While no heir apparent has emerged - the same issue that kept his predecessor Phil Goff safe through Labour's dark days from 2008 to 2011 - the party would look again at David Cunliffe, deputy Grant Robertson and potentially others if Shearer continued to disappoint.
For his part, Shearer is upbeat, rejecting talk of a challenge and describing his upcoming speech as "a huge opportunity".
It would be the first time he has been able to have the party membership in one place, and put forward his view of where the party and the country needed to go.
"Up to now when I have made speeches it's been sometimes reported on, sometimes not. This is a real opportunity to have it watched, people pick up on it and people will be able to report on it and communicate that to New Zealanders at large."
His plan would see a more interventionist role for the state, "but not big government and spending more". His government would be willing "to do its bit" by using the tools available to it - as Labour had already shown with its plans for a capital gains tax, lifting the pension age and revamping monetary policy.

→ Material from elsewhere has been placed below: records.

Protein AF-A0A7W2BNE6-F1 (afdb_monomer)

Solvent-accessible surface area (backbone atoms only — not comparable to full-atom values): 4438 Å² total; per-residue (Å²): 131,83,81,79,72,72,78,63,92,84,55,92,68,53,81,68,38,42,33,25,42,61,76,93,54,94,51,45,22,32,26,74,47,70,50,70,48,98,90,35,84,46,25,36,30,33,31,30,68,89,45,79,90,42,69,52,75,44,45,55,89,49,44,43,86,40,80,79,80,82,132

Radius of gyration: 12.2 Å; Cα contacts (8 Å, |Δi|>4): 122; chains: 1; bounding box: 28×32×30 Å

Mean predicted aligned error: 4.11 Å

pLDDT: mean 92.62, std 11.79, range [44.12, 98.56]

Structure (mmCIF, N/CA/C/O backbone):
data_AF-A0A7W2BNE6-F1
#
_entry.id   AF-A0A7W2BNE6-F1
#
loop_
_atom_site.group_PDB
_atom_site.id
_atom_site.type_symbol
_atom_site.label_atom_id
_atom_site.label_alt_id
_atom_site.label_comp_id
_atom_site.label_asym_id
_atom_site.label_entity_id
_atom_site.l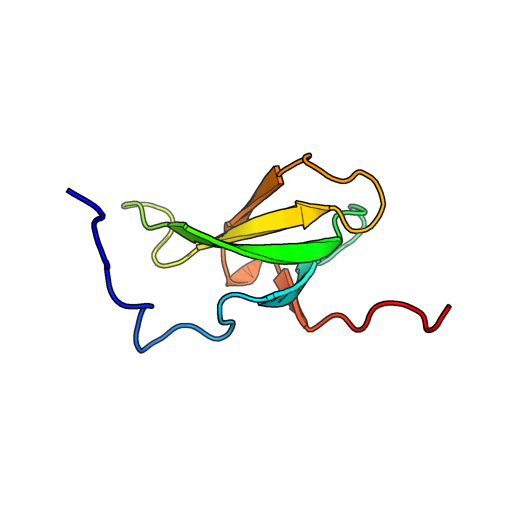abel_seq_id
_atom_site.pdbx_PDB_ins_code
_atom_site.Cartn_x
_atom_site.Cartn_y
_atom_site.Cartn_z
_atom_site.occupancy
_atom_site.B_iso_or_equiv
_atom_site.auth_seq_id
_atom_site.auth_comp_id
_atom_site.auth_asym_id
_atom_site.auth_atom_id
_atom_site.pdbx_PDB_model_num
ATOM 1 N N . MET A 1 1 ? -9.027 -22.355 -10.673 1.00 44.12 1 MET A N 1
ATOM 2 C CA . MET A 1 1 ? -10.041 -21.354 -10.294 1.00 44.12 1 MET A CA 1
ATOM 3 C C . MET A 1 1 ? -9.275 -20.092 -9.970 1.00 44.12 1 MET A C 1
ATOM 5 O O . MET A 1 1 ? -8.448 -20.142 -9.071 1.00 44.12 1 MET A O 1
ATOM 9 N N . MET A 1 2 ? -9.405 -19.044 -10.781 1.00 49.50 2 MET A N 1
ATOM 10 C CA . MET A 1 2 ? -8.897 -17.730 -10.391 1.00 49.50 2 MET A CA 1
ATOM 11 C C . MET A 1 2 ? -9.925 -17.192 -9.400 1.00 49.50 2 MET A C 1
ATOM 13 O O . MET A 1 2 ? -11.093 -17.051 -9.754 1.00 49.50 2 MET A O 1
ATOM 17 N N . ASN A 1 3 ? -9.530 -17.050 -8.137 1.00 52.34 3 ASN A N 1
ATOM 18 C CA . ASN A 1 3 ? -10.322 -16.292 -7.184 1.00 52.34 3 ASN A CA 1
ATOM 19 C C . ASN A 1 3 ? -10.232 -14.834 -7.634 1.00 52.34 3 ASN A C 1
ATOM 21 O O . ASN A 1 3 ? -9.238 -14.168 -7.354 1.00 52.34 3 ASN A O 1
ATOM 25 N N . ASP A 1 4 ? -11.251 -14.351 -8.337 1.00 64.38 4 ASP A N 1
ATOM 26 C CA . ASP A 1 4 ? -11.483 -12.917 -8.504 1.00 64.38 4 ASP A CA 1
ATOM 27 C C . ASP A 1 4 ? -12.043 -12.376 -7.184 1.00 64.38 4 ASP A C 1
ATOM 29 O O . ASP A 1 4 ? -13.166 -11.875 -7.131 1.00 64.38 4 ASP A O 1
ATOM 33 N N . ASP A 1 5 ? -11.300 -12.560 -6.085 1.00 70.38 5 ASP A N 1
ATOM 34 C CA . ASP A 1 5 ? -11.671 -11.963 -4.811 1.00 70.38 5 ASP A CA 1
ATOM 35 C C . ASP A 1 5 ? -11.719 -10.451 -5.050 1.00 70.38 5 ASP A C 1
ATOM 37 O O . ASP A 1 5 ? -10.688 -9.845 -5.383 1.00 70.38 5 ASP A O 1
ATOM 41 N N . PRO A 1 6 ? -12.915 -9.838 -4.970 1.00 87.25 6 PRO A N 1
ATOM 42 C CA . PRO A 1 6 ? -13.066 -8.444 -5.314 1.00 87.25 6 PRO A CA 1
ATOM 43 C C . PRO A 1 6 ? -12.203 -7.626 -4.368 1.00 87.25 6 PRO A C 1
ATOM 45 O O . PRO A 1 6 ? -12.021 -7.961 -3.192 1.00 87.25 6 PRO A O 1
ATOM 48 N N . TRP A 1 7 ? -11.665 -6.531 -4.891 1.00 92.44 7 TRP A N 1
ATOM 49 C CA . TRP A 1 7 ? -10.878 -5.639 -4.068 1.00 92.44 7 TRP A CA 1
ATOM 50 C C . TRP A 1 7 ? -11.716 -5.124 -2.884 1.00 92.44 7 TRP A C 1
ATOM 52 O O . TRP A 1 7 ? -12.909 -4.851 -3.069 1.00 92.44 7 TRP A O 1
ATOM 62 N N . PRO A 1 8 ? -11.147 -4.983 -1.671 1.00 93.75 8 PRO A N 1
ATOM 63 C CA . PRO A 1 8 ? -11.929 -4.561 -0.520 1.00 93.75 8 PRO A CA 1
ATOM 64 C C . PRO A 1 8 ? -12.548 -3.177 -0.736 1.00 93.75 8 PRO A C 1
ATOM 66 O O . PRO A 1 8 ? -11.881 -2.247 -1.190 1.00 93.75 8 PRO A O 1
ATOM 69 N N . SER A 1 9 ? -13.824 -3.021 -0.381 1.00 94.06 9 SER A N 1
ATOM 70 C CA . SER A 1 9 ? -14.560 -1.760 -0.558 1.00 94.06 9 SER A CA 1
ATOM 71 C C . SER A 1 9 ? -14.042 -0.616 0.322 1.00 94.06 9 SER A C 1
ATOM 73 O O . SER A 1 9 ? -14.326 0.545 0.054 1.00 94.06 9 SER A O 1
ATOM 75 N N . ASP A 1 10 ? -13.311 -0.942 1.389 1.00 94.81 10 ASP A N 1
ATOM 76 C CA . ASP A 1 10 ? -12.641 -0.021 2.314 1.00 94.81 10 ASP A CA 1
ATOM 77 C C . ASP A 1 10 ? -11.165 0.231 1.946 1.00 94.81 10 ASP A C 1
ATOM 79 O O . ASP A 1 10 ? -10.439 0.887 2.698 1.00 94.81 10 ASP A O 1
ATOM 83 N N . ALA A 1 11 ? -10.696 -0.284 0.806 1.00 96.19 11 ALA A N 1
ATOM 84 C CA . ALA A 1 11 ? -9.310 -0.132 0.403 1.00 96.19 11 ALA A CA 1
ATOM 85 C C . ALA A 1 11 ? -8.995 1.296 -0.056 1.00 96.19 11 ALA A C 1
ATOM 87 O O . ALA A 1 11 ? -9.603 1.83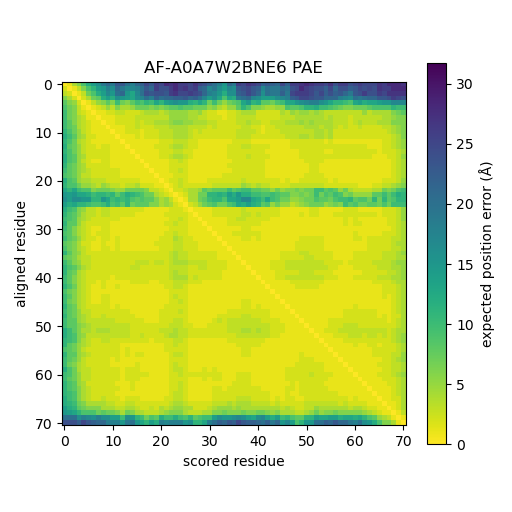5 -0.979 1.00 96.19 11 ALA A O 1
ATOM 88 N N . SER A 1 12 ? -7.980 1.889 0.570 1.00 96.75 12 SER A N 1
ATOM 89 C CA . SER A 1 12 ? -7.436 3.202 0.204 1.00 96.75 12 SER A CA 1
ATOM 90 C C . SER A 1 12 ? -6.531 3.162 -1.028 1.00 96.75 12 SER A C 1
ATOM 92 O O . SER A 1 12 ? -6.257 4.210 -1.601 1.00 96.75 12 SER A O 1
ATOM 94 N N . PHE A 1 13 ? -6.061 1.973 -1.409 1.00 97.69 13 PHE A N 1
ATOM 95 C CA . PHE A 1 13 ? -5.261 1.738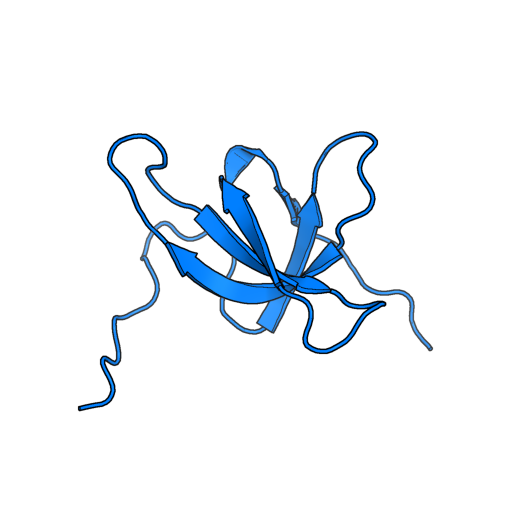 -2.607 1.00 97.69 13 PHE A CA 1
ATOM 96 C C . PHE A 1 13 ? -5.848 0.576 -3.395 1.00 97.69 13 PHE A C 1
ATOM 98 O O . PHE A 1 13 ? -6.417 -0.333 -2.795 1.00 97.69 13 PHE A O 1
ATOM 105 N N . GLN A 1 14 ? -5.666 0.587 -4.707 1.00 96.81 14 GLN A N 1
ATOM 106 C CA . GLN A 1 14 ? -6.077 -0.439 -5.659 1.00 96.81 14 GLN A CA 1
ATOM 107 C C . GLN A 1 14 ? -4.854 -1.093 -6.315 1.00 96.81 14 GLN A C 1
ATOM 109 O O . GLN A 1 14 ? -3.723 -0.628 -6.171 1.00 96.81 14 GLN A O 1
ATOM 114 N N . MET A 1 15 ? -5.078 -2.181 -7.056 1.00 97.19 15 MET A N 1
ATOM 115 C CA . MET A 1 15 ? -4.049 -2.792 -7.903 1.00 97.19 15 MET A CA 1
ATOM 116 C C . MET A 1 15 ? -3.394 -1.741 -8.814 1.00 97.19 15 MET A C 1
ATOM 118 O O . MET A 1 15 ? -4.082 -1.024 -9.538 1.00 97.19 15 MET A O 1
ATOM 122 N N . GLY A 1 16 ? -2.061 -1.680 -8.808 1.00 97.31 16 GLY A N 1
ATOM 123 C CA . GLY A 1 16 ? -1.274 -0.770 -9.643 1.00 97.31 16 GLY A CA 1
ATOM 124 C C . GLY A 1 16 ? -1.030 0.624 -9.058 1.00 97.31 16 GLY A C 1
ATOM 125 O O . GLY A 1 16 ? -0.159 1.325 -9.578 1.00 97.31 16 GLY A O 1
ATOM 126 N N . ASP A 1 17 ? -1.715 1.009 -7.976 1.00 98.19 17 ASP A N 1
ATOM 127 C CA . ASP A 1 17 ? -1.409 2.250 -7.256 1.00 98.19 17 ASP A CA 1
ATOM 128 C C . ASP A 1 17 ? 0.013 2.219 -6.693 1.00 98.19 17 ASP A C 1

Posts on the Labour-leaning Standard blog and pressure from commentators like Chris Trotter - fuelled by speeches and interviews by Cunliffe - have bagged Shearer and backed his main rival. But he insists, picking up the language of the reporter's question, that criticism and talk of a leadership spill is just "gossip".
He takes no notice of it and does not read the blogs, and anyway, it is not the impression he gains during trips around the country.
"I believe I have very strong views. I am very value-driven as a politician."
He had lived those values of "opportunity, fairness and giving people a fair go. It has been about service to people. It is the same values I bring into the leadership."
Yet even among his supporters, it is hard to find anyone who will say unequivocally that he is doing an outstanding job.
Usually it is more guarded. "OK", "getting better", or "not bad" rather than fist-pumping enthusiasm.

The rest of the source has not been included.